Incorporating solid solutions in reactive transport equations using a kinetic discrete-composition approach

A new approach is proposed for incorporating solid solution reactions into mass conservation equations describing reaction paths in both closed and open systems. The method is applicable to problems involving advective, dispersive, and diffusive transport in a porous medium. By representing the continuously variable solid solution composition with a discrete set of stoichiometric solids that span composition space, combined with a kinetic formulation of their rates of reaction, a self-determining spatial and temporal evolution of the solid solution concentration and composition is obtained.

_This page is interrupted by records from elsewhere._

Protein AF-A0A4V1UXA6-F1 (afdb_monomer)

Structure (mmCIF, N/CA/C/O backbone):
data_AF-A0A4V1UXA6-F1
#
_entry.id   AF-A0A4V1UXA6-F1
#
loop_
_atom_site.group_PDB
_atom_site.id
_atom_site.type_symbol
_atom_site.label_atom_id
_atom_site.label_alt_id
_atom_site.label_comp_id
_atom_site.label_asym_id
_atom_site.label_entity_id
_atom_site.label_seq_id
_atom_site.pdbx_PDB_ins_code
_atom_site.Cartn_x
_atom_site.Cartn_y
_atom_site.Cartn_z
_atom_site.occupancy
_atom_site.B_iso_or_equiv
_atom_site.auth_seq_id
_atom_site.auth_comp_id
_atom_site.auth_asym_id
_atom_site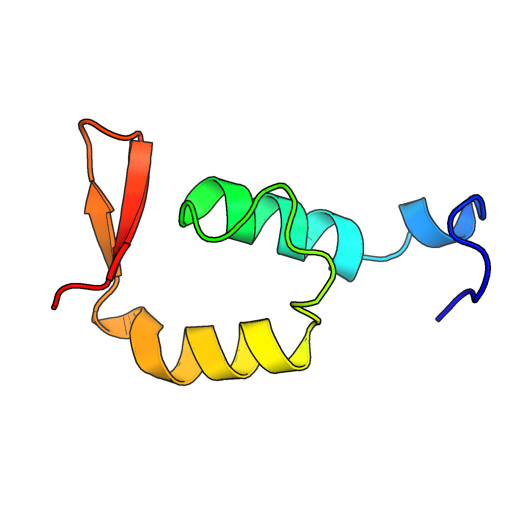.auth_atom_id
_atom_site.pdbx_PDB_model_num
ATOM 1 N N . MET A 1 1 ? 8.550 -4.884 -20.311 1.00 54.22 1 MET A N 1
ATOM 2 C CA . MET A 1 1 ? 8.718 -3.564 -19.664 1.00 54.22 1 MET A CA 1
ATOM 3 C C . MET A 1 1 ? 10.078 -2.998 -20.059 1.00 54.22 1 MET A C 1
ATOM 5 O O . MET A 1 1 ? 10.956 -3.811 -20.344 1.00 54.22 1 MET A O 1
ATOM 9 N N . PRO A 1 2 ? 10.262 -1.667 -20.147 1.00 48.38 2 PRO A N 1
ATOM 10 C CA . PRO A 1 2 ? 11.566 -1.075 -20.438 1.00 48.38 2 PRO A CA 1
ATOM 11 C C . PRO A 1 2 ? 12.580 -1.530 -19.386 1.00 48.38 2 PRO A C 1
ATOM 13 O O . PRO A 1 2 ? 12.291 -1.509 -18.195 1.00 48.38 2 PRO A O 1
ATOM 16 N N . VAL A 1 3 ? 13.749 -1.984 -19.830 1.00 61.12 3 VAL A N 1
ATOM 17 C CA . VAL A 1 3 ? 14.803 -2.503 -18.938 1.00 61.12 3 VAL A CA 1
ATOM 18 C C . VAL A 1 3 ? 15.531 -1.358 -18.222 1.00 61.12 3 VAL A C 1
ATOM 20 O O . VAL A 1 3 ? 16.114 -1.543 -17.158 1.00 61.12 3 VAL A O 1
ATOM 23 N N . ASP A 1 4 ? 15.474 -0.159 -18.800 1.00 64.19 4 ASP A N 1
ATOM 24 C CA . ASP A 1 4 ? 16.158 1.029 -18.311 1.00 64.19 4 ASP A CA 1
ATOM 25 C C . ASP A 1 4 ? 15.227 1.880 -17.434 1.00 64.19 4 ASP A C 1
ATOM 27 O O . ASP A 1 4 ? 14.225 2.424 -17.912 1.00 64.19 4 ASP A O 1
ATOM 31 N N . LYS A 1 5 ? 15.574 2.013 -16.147 1.00 58.25 5 LYS A N 1
ATOM 32 C CA . LYS A 1 5 ? 14.835 2.811 -15.153 1.00 58.25 5 LYS A CA 1
ATOM 33 C C . LYS A 1 5 ? 14.783 4.306 -15.517 1.00 58.25 5 LYS A C 1
ATOM 35 O O . LYS A 1 5 ? 13.837 4.980 -15.118 1.00 58.25 5 LYS A O 1
ATOM 40 N N . GLY A 1 6 ? 15.734 4.817 -16.306 1.00 65.06 6 GLY A N 1
ATOM 41 C CA . GLY A 1 6 ? 15.759 6.210 -16.771 1.00 65.06 6 GLY A CA 1
ATOM 42 C C . GLY A 1 6 ? 14.927 6.479 -18.029 1.00 65.06 6 GLY A C 1
ATOM 43 O O . GLY A 1 6 ? 14.841 7.623 -18.476 1.00 65.06 6 GLY A O 1
ATOM 44 N N . SER A 1 7 ? 14.322 5.445 -18.624 1.00 72.25 7 SER A N 1
ATOM 45 C CA . SER A 1 7 ? 13.577 5.595 -19.870 1.00 72.25 7 SER A CA 1
ATOM 46 C C . SER A 1 7 ? 12.330 6.468 -19.678 1.00 72.25 7 SER A C 1
ATOM 48 O O . SER A 1 7 ? 11.508 6.170 -18.808 1.00 72.25 7 SER A O 1
ATOM 50 N N . PRO A 1 8 ? 12.094 7.473 -20.543 1.00 69.06 8 PRO A N 1
ATOM 51 C CA . PRO A 1 8 ? 10.847 8.2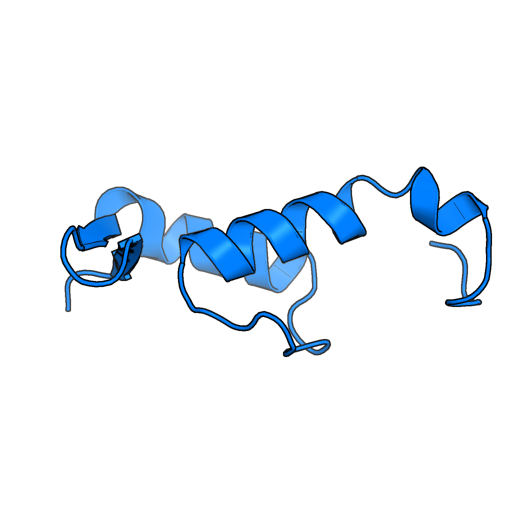35 -20.549 1.00 69.06 8 PRO A CA 1
ATOM 52 C C . PRO A 1 8 ? 9.595 7.361 -20.729 1.00 69.06 8 PRO A C 1
ATOM 54 O O . PRO A 1 8 ? 8.509 7.745 -20.307 1.00 69.06 8 PRO A O 1
ATOM 57 N N . ALA A 1 9 ? 9.742 6.158 -21.300 1.00 67.56 9 ALA A N 1
ATOM 58 C CA . ALA A 1 9 ? 8.663 5.178 -21.414 1.00 67.56 9 ALA A CA 1
ATOM 59 C C . ALA A 1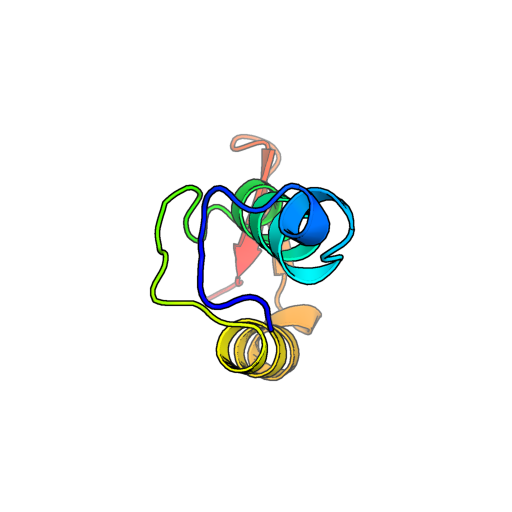 9 ? 8.128 4.702 -20.046 1.00 67.56 9 ALA A C 1
ATOM 61 O O . ALA A 1 9 ? 6.986 4.255 -19.967 1.00 67.56 9 ALA A O 1
ATOM 62 N N . ASN A 1 10 ? 8.905 4.842 -18.964 1.00 62.56 10 ASN A N 1
ATOM 63 C CA . ASN A 1 10 ? 8.455 4.531 -17.604 1.00 62.56 10 ASN A CA 1
ATOM 64 C C . ASN A 1 10 ? 7.409 5.529 -17.089 1.00 62.56 10 ASN A C 1
ATOM 66 O O . ASN A 1 10 ? 6.579 5.158 -16.266 1.00 62.56 10 ASN A O 1
ATOM 70 N N . PHE A 1 11 ? 7.374 6.761 -17.610 1.00 62.69 11 PHE A N 1
ATOM 71 C CA . PHE A 1 11 ? 6.318 7.727 -17.277 1.00 62.69 11 PHE A CA 1
ATOM 72 C C . PHE A 1 11 ? 4.952 7.338 -17.862 1.00 62.69 11 PHE A C 1
ATOM 74 O O . PHE A 1 11 ? 3.917 7.812 -17.402 1.00 62.69 11 PHE A O 1
ATOM 81 N N . CYS A 1 12 ? 4.932 6.455 -18.860 1.00 64.75 12 CYS A N 1
ATOM 82 C CA . CYS A 1 12 ? 3.709 5.856 -19.386 1.00 64.75 12 CYS A CA 1
ATOM 83 C C . CYS A 1 12 ? 3.415 4.491 -18.756 1.00 64.75 12 CYS A C 1
ATOM 85 O O . CYS A 1 12 ? 2.459 3.838 -19.170 1.00 64.75 12 CYS A O 1
ATOM 87 N N . ASN A 1 13 ? 4.227 4.039 -17.793 1.00 65.62 13 ASN A N 1
ATOM 88 C CA . ASN A 1 13 ? 4.006 2.773 -17.121 1.00 65.62 13 ASN A CA 1
ATOM 89 C C . ASN A 1 13 ? 2.986 2.968 -15.984 1.00 65.62 13 ASN A C 1
ATOM 91 O O . ASN A 1 13 ? 3.335 3.564 -14.958 1.00 65.62 13 ASN A O 1
ATOM 95 N N . PRO A 1 14 ? 1.737 2.486 -16.130 1.00 63.69 14 PRO A N 1
ATOM 96 C CA . PRO A 1 14 ? 0.722 2.636 -15.092 1.00 63.69 14 PRO A CA 1
ATOM 97 C C . PRO A 1 14 ? 1.152 1.977 -13.778 1.00 63.69 14 PRO A C 1
ATOM 99 O O . PRO A 1 14 ? 0.784 2.461 -12.710 1.00 63.69 14 PRO A O 1
ATOM 102 N N . ASP A 1 15 ? 1.983 0.939 -13.843 1.00 65.50 15 ASP A N 1
ATOM 103 C CA . ASP A 1 15 ? 2.450 0.169 -12.694 1.00 65.50 15 ASP A CA 1
ATOM 104 C C . ASP A 1 15 ? 3.274 1.025 -11.722 1.00 65.50 15 ASP A C 1
ATOM 106 O O . ASP A 1 15 ? 3.023 1.018 -10.517 1.00 65.50 15 ASP A O 1
ATOM 110 N N . THR A 1 16 ? 4.205 1.840 -12.231 1.00 62.94 16 THR A N 1
ATOM 111 C CA . THR A 1 16 ? 5.093 2.674 -11.402 1.00 62.94 16 THR A CA 1
ATOM 112 C C . THR A 1 16 ? 4.308 3.669 -10.546 1.00 62.94 16 THR A C 1
ATOM 114 O O . THR A 1 16 ? 4.595 3.846 -9.361 1.00 62.94 16 THR A O 1
ATOM 117 N N . TYR A 1 17 ? 3.275 4.287 -11.118 1.00 65.50 17 TYR A N 1
ATOM 118 C CA . TYR A 1 17 ? 2.429 5.238 -10.398 1.00 65.50 17 TYR A CA 1
ATOM 119 C C . TYR A 1 17 ? 1.396 4.551 -9.510 1.00 65.50 17 TYR A C 1
ATOM 121 O O . TYR A 1 17 ? 1.123 5.018 -8.403 1.00 65.50 17 TYR A O 1
ATOM 129 N N . THR A 1 18 ? 0.852 3.424 -9.969 1.00 68.56 18 THR A N 1
ATOM 130 C CA . THR A 1 18 ? -0.158 2.656 -9.236 1.00 68.56 18 THR A CA 1
ATOM 131 C C . THR A 1 18 ? 0.429 2.061 -7.960 1.00 68.56 18 THR A C 1
ATOM 133 O O . THR A 1 18 ? -0.169 2.195 -6.893 1.00 68.56 18 THR A O 1
ATOM 136 N N . PHE A 1 19 ? 1.631 1.483 -8.017 1.00 71.25 19 PHE A N 1
ATOM 137 C CA . PHE A 1 19 ? 2.267 0.889 -6.838 1.00 71.25 19 PHE A CA 1
ATOM 138 C C . PHE A 1 19 ? 2.767 1.941 -5.857 1.00 71.25 19 PHE A C 1
ATOM 140 O O . PHE A 1 19 ? 2.578 1.770 -4.655 1.00 71.25 19 PHE A O 1
ATOM 147 N N . GLY A 1 20 ? 3.307 3.066 -6.337 1.00 71.06 20 GLY A N 1
ATOM 148 C CA . GLY A 1 20 ? 3.663 4.192 -5.467 1.00 71.06 20 GLY A CA 1
ATOM 149 C C . GLY A 1 20 ? 2.449 4.764 -4.722 1.00 71.06 20 GLY A C 1
ATOM 150 O O . GLY A 1 20 ? 2.522 5.074 -3.526 1.00 71.06 20 GLY A O 1
ATOM 151 N N . TYR A 1 21 ? 1.303 4.842 -5.404 1.00 75.06 21 TYR A N 1
ATOM 152 C CA . TYR A 1 21 ? 0.044 5.267 -4.802 1.00 75.06 21 TYR A CA 1
ATOM 153 C C . TYR A 1 21 ? -0.471 4.261 -3.764 1.00 75.06 21 TYR A C 1
ATOM 155 O O . TYR A 1 21 ? -0.740 4.644 -2.625 1.00 75.06 21 TYR A O 1
ATOM 163 N N . LEU A 1 22 ? -0.532 2.969 -4.103 1.00 77.69 22 LEU A N 1
ATOM 164 C CA . LEU A 1 22 ? -0.967 1.911 -3.183 1.00 77.69 22 LEU A CA 1
ATOM 165 C C . LEU A 1 22 ? -0.0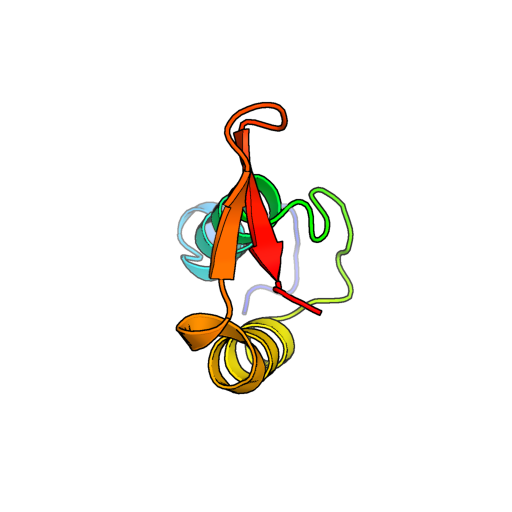47 1.783 -1.962 1.00 77.69 22 LEU A C 1
ATOM 167 O O . LEU A 1 22 ? -0.524 1.642 -0.834 1.00 77.69 22 LEU A O 1
ATOM 171 N N . ALA A 1 23 ? 1.266 1.896 -2.157 1.00 76.81 23 ALA A N 1
ATOM 172 C CA . ALA A 1 23 ? 2.254 1.902 -1.086 1.00 76.81 23 ALA A CA 1
ATOM 173 C C . ALA A 1 23 ? 2.046 3.067 -0.113 1.00 76.81 23 ALA A C 1
ATOM 175 O O . ALA A 1 23 ? 2.126 2.880 1.103 1.00 76.81 23 ALA A O 1
ATOM 176 N N . THR A 1 24 ? 1.752 4.254 -0.649 1.00 79.94 24 THR A N 1
ATOM 177 C CA . THR A 1 24 ? 1.446 5.446 0.148 1.00 79.94 24 THR A CA 1
ATOM 178 C C . THR A 1 24 ? 0.135 5.275 0.905 1.00 79.94 24 THR A C 1
ATOM 180 O O . THR A 1 24 ? 0.075 5.587 2.090 1.00 79.94 24 THR A O 1
ATOM 183 N N . LEU A 1 25 ? -0.893 4.728 0.255 1.00 84.94 25 LEU A N 1
ATOM 184 C CA . LEU A 1 25 ? -2.198 4.515 0.871 1.00 84.94 25 LEU A CA 1
ATOM 185 C C . LEU A 1 25 ? -2.205 3.442 1.956 1.00 84.94 25 LEU A C 1
ATOM 187 O O . LEU A 1 25 ? -3.090 3.484 2.797 1.00 84.94 25 LEU A O 1
ATOM 191 N N . THR A 1 26 ? -1.282 2.480 1.944 1.00 85.69 26 THR A N 1
ATOM 192 C CA . THR A 1 26 ? -1.311 1.311 2.850 1.00 85.69 26 THR A CA 1
ATOM 193 C C . THR A 1 26 ? -0.114 1.240 3.803 1.00 85.69 26 THR A C 1
ATOM 195 O O . THR A 1 26 ? 0.052 0.262 4.532 1.00 85.69 26 THR A O 1
ATOM 198 N N . SER A 1 27 ? 0.770 2.247 3.783 1.00 72.44 27 SER A N 1
ATOM 199 C CA . SER A 1 27 ? 2.057 2.251 4.503 1.00 72.44 27 SER A CA 1
ATOM 200 C C . SER A 1 27 ? 2.964 1.039 4.215 1.00 72.44 27 SER A C 1
ATOM 202 O O . SER A 1 27 ? 3.898 0.770 4.971 1.00 72.44 27 SER A O 1
ATOM 204 N N . LYS A 1 28 ? 2.727 0.284 3.129 1.00 70.00 28 LYS A N 1
ATOM 205 C CA . LYS A 1 28 ? 3.444 -0.972 2.828 1.00 70.00 28 LYS A CA 1
ATOM 206 C C . LYS A 1 28 ? 4.724 -0.832 2.011 1.00 70.00 28 LYS A C 1
ATOM 208 O O . LYS A 1 28 ? 5.334 -1.851 1.688 1.00 70.00 28 LYS A O 1
ATOM 213 N N . GLY A 1 29 ? 5.200 0.384 1.779 1.00 61.53 29 GLY A N 1
ATOM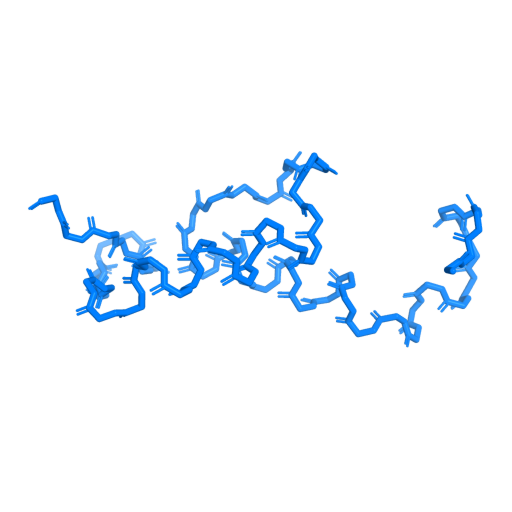 214 C CA . GLY A 1 29 ? 6.567 0.586 1.310 1.00 61.53 29 GLY A CA 1
ATOM 215 C C . GLY A 1 29 ? 6.650 1.582 0.182 1.00 61.53 29 GLY A C 1
ATOM 216 O O . GLY A 1 29 ? 6.689 1.187 -0.977 1.00 61.53 29 GLY A O 1
ATOM 217 N N . LYS A 1 30 ? 6.765 2.863 0.542 1.00 57.00 30 LYS A N 1
ATOM 218 C CA . LYS A 1 30 ? 7.212 3.892 -0.403 1.00 57.00 30 LYS A CA 1
ATOM 219 C C . LYS A 1 30 ? 8.511 3.499 -1.132 1.00 57.00 30 LYS A C 1
ATOM 221 O O . LYS A 1 30 ? 8.724 3.998 -2.227 1.00 57.00 30 LYS A O 1
ATOM 226 N N . ASP A 1 31 ? 9.290 2.560 -0.577 1.00 58.38 31 ASP A N 1
ATOM 227 C CA . ASP A 1 31 ? 10.654 2.255 -1.018 1.00 58.38 31 ASP A CA 1
ATOM 228 C C . ASP A 1 31 ? 10.957 0.748 -1.199 1.00 58.38 31 ASP A C 1
ATOM 230 O O . ASP A 1 31 ? 12.119 0.371 -1.330 1.00 58.38 31 ASP A O 1
ATOM 234 N N . ASP A 1 32 ? 9.953 -0.142 -1.184 1.00 66.88 32 ASP A N 1
ATOM 235 C CA . ASP A 1 32 ? 10.205 -1.582 -1.370 1.00 66.88 32 ASP A CA 1
ATOM 236 C C . ASP A 1 32 ? 10.082 -1.986 -2.845 1.00 66.88 32 ASP A C 1
ATOM 238 O O . ASP A 1 32 ? 9.040 -2.463 -3.298 1.00 66.88 32 ASP A O 1
ATOM 242 N N . GLU A 1 33 ? 11.177 -1.795 -3.588 1.00 67.81 33 GLU A N 1
ATOM 243 C CA . GLU A 1 33 ? 11.287 -2.155 -5.008 1.00 67.81 33 GLU A CA 1
ATOM 244 C C . GLU A 1 33 ? 11.117 -3.665 -5.282 1.00 67.81 33 GLU A C 1
ATOM 246 O O . GLU A 1 33 ? 11.023 -4.062 -6.442 1.00 67.81 33 GLU A O 1
ATOM 251 N N . THR A 1 34 ? 11.067 -4.522 -4.251 1.00 74.38 34 THR A N 1
ATOM 252 C CA . THR A 1 34 ? 10.850 -5.972 -4.424 1.00 74.38 34 THR A CA 1
ATOM 253 C C . THR A 1 34 ? 9.379 -6.342 -4.631 1.00 74.38 34 THR A C 1
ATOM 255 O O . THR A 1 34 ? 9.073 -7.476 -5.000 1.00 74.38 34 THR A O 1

It is demonstrated that equilibrium of an aqueous solution with a stoichiometric solid derived from a solid solution corresponds to equilibrium of the solid solution itself if and only if equilibrium of the stoichiometric solid is stable. One advantage of this approach is that it is unnecessary to introduce any additional compositional variables to represent the solid solution. Discretization may be over the entire range of composition space, or over some subset depending on the system. A major consequence of the kinetic discrete-composition solid solution representation is that modeling solid solutions is similar to modeling pure mineral phases with the exception of a weighting factor applied to reaction rates of stoichiometric solids corresponding to a common solid solution. With this approach, precipitation leads to a discrete zonation of the solid solution that approximates the continuous variation in composition expected for the actual solid solution. The approach is demonstrated for a hypothetical ideal and non-ideal binary solid solution AxB1−xC for a reaction path formulation and reactive transport involving advection and diffusion.